_Exercise instructions_.
Would you copy exactly the lines in the data below from the one that has "ATOM 51 C CA" through the one that has "ATOM 83 N N", dropping any pictures?

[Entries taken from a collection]
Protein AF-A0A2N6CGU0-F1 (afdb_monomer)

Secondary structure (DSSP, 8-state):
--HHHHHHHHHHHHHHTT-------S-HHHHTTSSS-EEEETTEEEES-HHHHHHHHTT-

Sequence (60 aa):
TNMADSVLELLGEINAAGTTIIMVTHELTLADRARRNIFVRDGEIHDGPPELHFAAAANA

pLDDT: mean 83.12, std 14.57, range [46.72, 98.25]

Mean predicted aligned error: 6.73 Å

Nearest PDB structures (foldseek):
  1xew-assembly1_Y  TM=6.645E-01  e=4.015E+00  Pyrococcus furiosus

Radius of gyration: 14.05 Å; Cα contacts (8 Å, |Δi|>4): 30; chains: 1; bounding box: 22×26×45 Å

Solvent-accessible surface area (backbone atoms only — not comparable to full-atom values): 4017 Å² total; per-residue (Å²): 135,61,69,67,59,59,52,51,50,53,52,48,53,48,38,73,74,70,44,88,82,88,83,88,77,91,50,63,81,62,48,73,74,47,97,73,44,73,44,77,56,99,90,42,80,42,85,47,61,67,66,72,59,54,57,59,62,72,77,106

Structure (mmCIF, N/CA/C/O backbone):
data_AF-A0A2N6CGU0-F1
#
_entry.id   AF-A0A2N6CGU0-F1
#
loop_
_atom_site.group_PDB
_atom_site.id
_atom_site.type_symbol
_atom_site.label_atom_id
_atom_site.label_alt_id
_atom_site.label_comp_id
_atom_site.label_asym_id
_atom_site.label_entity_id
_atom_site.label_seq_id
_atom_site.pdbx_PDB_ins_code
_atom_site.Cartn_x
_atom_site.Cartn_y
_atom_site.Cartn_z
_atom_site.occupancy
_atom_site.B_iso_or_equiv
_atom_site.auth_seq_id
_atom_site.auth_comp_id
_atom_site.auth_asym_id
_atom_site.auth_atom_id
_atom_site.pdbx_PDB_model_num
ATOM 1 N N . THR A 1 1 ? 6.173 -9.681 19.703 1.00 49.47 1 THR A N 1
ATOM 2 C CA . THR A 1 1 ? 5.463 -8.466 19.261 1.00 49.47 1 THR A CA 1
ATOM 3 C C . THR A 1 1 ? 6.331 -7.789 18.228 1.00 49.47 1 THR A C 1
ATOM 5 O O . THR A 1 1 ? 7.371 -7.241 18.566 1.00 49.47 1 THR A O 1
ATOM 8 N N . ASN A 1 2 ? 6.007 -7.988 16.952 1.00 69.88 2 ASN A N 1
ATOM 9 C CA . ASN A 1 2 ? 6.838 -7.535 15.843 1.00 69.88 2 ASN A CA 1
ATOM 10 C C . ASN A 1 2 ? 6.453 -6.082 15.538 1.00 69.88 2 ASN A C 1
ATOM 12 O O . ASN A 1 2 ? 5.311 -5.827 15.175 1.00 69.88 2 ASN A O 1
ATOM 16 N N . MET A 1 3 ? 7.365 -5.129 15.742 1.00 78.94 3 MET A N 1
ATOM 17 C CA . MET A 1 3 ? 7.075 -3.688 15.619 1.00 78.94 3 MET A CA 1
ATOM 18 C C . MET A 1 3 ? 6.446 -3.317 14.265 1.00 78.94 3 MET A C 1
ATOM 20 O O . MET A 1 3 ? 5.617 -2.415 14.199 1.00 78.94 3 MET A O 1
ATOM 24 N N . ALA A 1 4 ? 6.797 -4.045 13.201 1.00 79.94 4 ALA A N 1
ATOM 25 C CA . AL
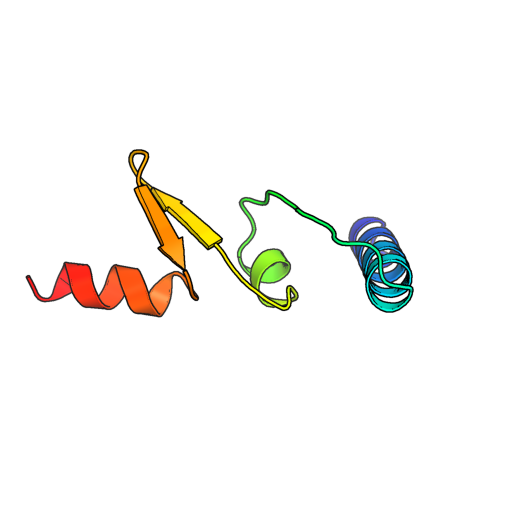A A 1 4 ? 6.237 -3.857 11.866 1.00 79.94 4 ALA A CA 1
ATOM 26 C C . ALA A 1 4 ? 4.720 -4.109 11.805 1.00 79.94 4 ALA A C 1
AT
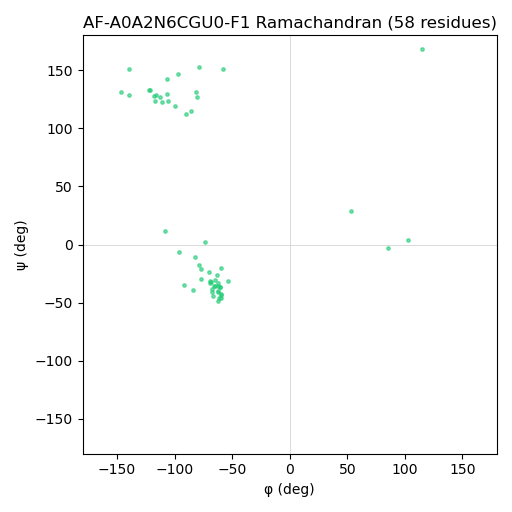OM 28 O O . ALA A 1 4 ? 4.005 -3.329 11.182 1.00 79.94 4 ALA A O 1
ATOM 29 N N . ASP A 1 5 ? 4.212 -5.140 12.487 1.00 85.69 5 ASP A N 1
ATOM 30 C CA . ASP A 1 5 ? 2.776 -5.434 12.485 1.00 85.69 5 ASP A CA 1
ATOM 31 C C . ASP A 1 5 ? 1.986 -4.335 13.208 1.00 85.69 5 ASP A C 1
ATOM 33 O O . ASP A 1 5 ? 0.964 -3.889 12.698 1.00 85.69 5 ASP A O 1
ATOM 37 N N . SER A 1 6 ? 2.500 -3.822 14.333 1.00 89.62 6 SER A N 1
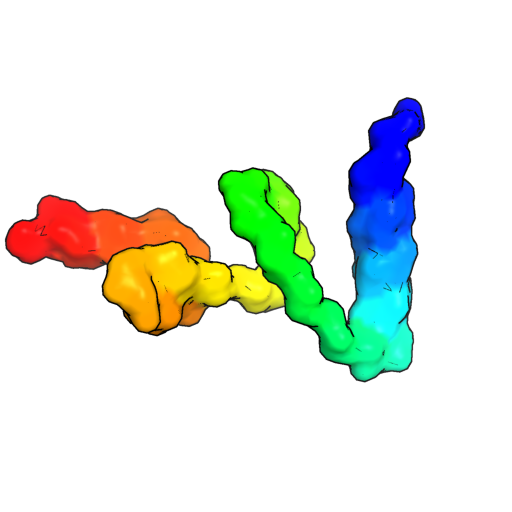ATOM 38 C CA . SER A 1 6 ? 1.858 -2.722 15.067 1.00 89.62 6 SER A CA 1
ATOM 39 C C . SER A 1 6 ? 1.823 -1.416 14.267 1.00 89.62 6 SER A C 1
ATOM 41 O O . SER A 1 6 ? 0.850 -0.671 14.337 1.00 89.62 6 SER A O 1
ATOM 43 N N . VAL A 1 7 ? 2.865 -1.132 13.477 1.00 90.81 7 VAL A N 1
ATOM 44 C CA . VAL A 1 7 ? 2.866 0.030 12.575 1.00 90.81 7 VAL A CA 1
ATOM 45 C C . VAL A 1 7 ? 1.828 -0.145 11.467 1.00 90.81 7 VAL A C 1
ATOM 47 O O . VAL A 1 7 ? 1.082 0.787 11.181 1.00 90.81 7 VAL A O 1
ATOM 50 N N . LEU A 1 8 ? 1.748 -1.326 10.853 1.00 90.25 8 LEU A N 1
ATOM 51 C CA . LEU A 1 8 ? 0.784 -1.595 9.784 1.00 90.25 8 LEU A CA 1
ATOM 52 C C . LEU A 1 8 ? -0.665 -1.550 10.274 1.00 90.25 8 LEU A C 1
ATOM 54 O O . LEU A 1 8 
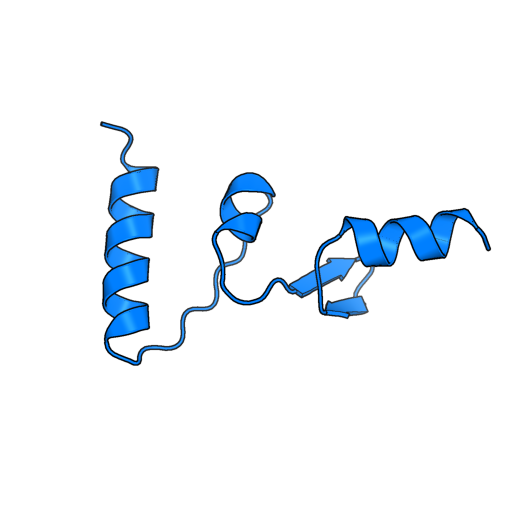? -1.531 -1.071 9.547 1.00 90.25 8 LEU A O 1
ATOM 58 N N . GLU A 1 9 ? -0.922 -2.003 11.500 1.00 92.62 9 GLU A N 1
ATOM 59 C CA . GLU A 1 9 ? -2.233 -1.903 12.141 1.00 92.62 9 GLU A CA 1
ATOM 60 C C . GLU A 1 9 ? -2.649 -0.437 12.329 1.00 92.62 9 GLU A C 1
ATOM 62 O O . GLU A 1 9 ? -3.715 -0.038 11.861 1.00 92.62 9 GLU A O 1
ATOM 67 N N . LEU A 1 10 ? -1.757 0.400 12.874 1.00 94.44 10 LEU A N 1
ATOM 68 C CA . LEU A 1 10 ? -1.988 1.842 13.008 1.00 94.44 10 LEU A CA 1
ATOM 69 C C . LEU A 1 10 ? -2.230 2.525 11.650 1.00 94.44 10 LEU A C 1
ATOM 71 O O . LEU A 1 10 ? -3.128 3.356 11.511 1.00 94.44 10 LEU A O 1
ATOM 75 N N . LEU A 1 11 ? -1.447 2.179 10.624 1.00 94.69 11 LEU A N 1
ATOM 76 C CA . LEU A 1 11 ? -1.666 2.690 9.267 1.00 94.69 11 LEU A CA 1
ATOM 77 C C . LEU A 1 11 ? -3.035 2.247 8.722 1.00 94.69 11 LEU A C 1
ATOM 79 O O . LEU A 1 11 ? -3.711 3.028 8.051 1.00 94.69 11 LEU A O 1
ATOM 83 N N . GLY A 1 12 ? -3.477 1.033 9.052 1.00 94.12 12 GLY A N 1
ATOM 84 C CA . GLY A 1 12 ? -4.817 0.538 8.749 1.00 94.12 12 GLY A CA 1
ATOM 85 C C . GLY A 1 12 ? -5.920 1.394 9.377 1.00 94.12 12 GLY A C 1
ATOM 86 O O . GLY A 1 12 ? -6.856 1.786 8.677 1.00 94.12 12 GLY A O 1
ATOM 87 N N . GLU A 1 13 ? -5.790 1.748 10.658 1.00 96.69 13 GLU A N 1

_Result below_.
ATOM 51 C CA . LEU A 1 8 ? 0.784 -1.595 9.784 1.00 90.25 8 LEU A CA 1
ATOM 52 C C . LEU A 1 8 ? -0.665 -1.550 10.274 1.00 90.25 8 LEU A C 1
ATOM 54 O O . LEU A 1 8 
? -1.531 -1.071 9.547 1.00 90.25 8 LEU A O 1
ATOM 58 N N . GLU A 1 9 ? -0.922 -2.003 11.500 1.00 92.62 9 GLU A N 1
ATOM 59 C CA . GLU A 1 9 ? -2.233 -1.903 12.141 1.00 92.62 9 GLU A CA 1
ATOM 60 C C . GLU A 1 9 ? -2.649 -0.437 12.329 1.00 92.62 9 GLU A C 1
ATOM 62 O O . GLU A 1 9 ? -3.715 -0.038 11.861 1.00 92.62 9 GLU A O 1
ATOM 67 N N . LEU A 1 10 ? -1.757 0.400 12.874 1.00 94.44 10 LEU A N 1
ATOM 68 C CA . LEU A 1 10 ? -1.988 1.842 13.008 1.00 94.44 10 LEU A CA 1
ATOM 69 C C . LEU A 1 10 ? -2.230 2.525 11.650 1.00 94.44 10 LEU A C 1
ATOM 71 O O . LEU A 1 10 ? -3.128 3.356 11.511 1.00 94.44 10 LEU A O 1
ATOM 75 N N . LEU A 1 11 ? -1.447 2.179 10.624 1.00 94.69 11 LEU A N 1
ATOM 76 C CA . LEU A 1 11 ? -1.666 2.690 9.267 1.00 94.69 11 LEU A CA 1
ATOM 77 C C . LEU A 1 11 ? -3.035 2.247 8.722 1.00 94.69 11 LEU A C 1
ATOM 79 O O . LEU A 1 11 ? -3.711 3.028 8.051 1.00 94.69 11 LEU A O 1
ATOM 83 N N . GLY A 1 12 ? -3.477 1.033 9.052 1.00 94.12 12 GLY A N 1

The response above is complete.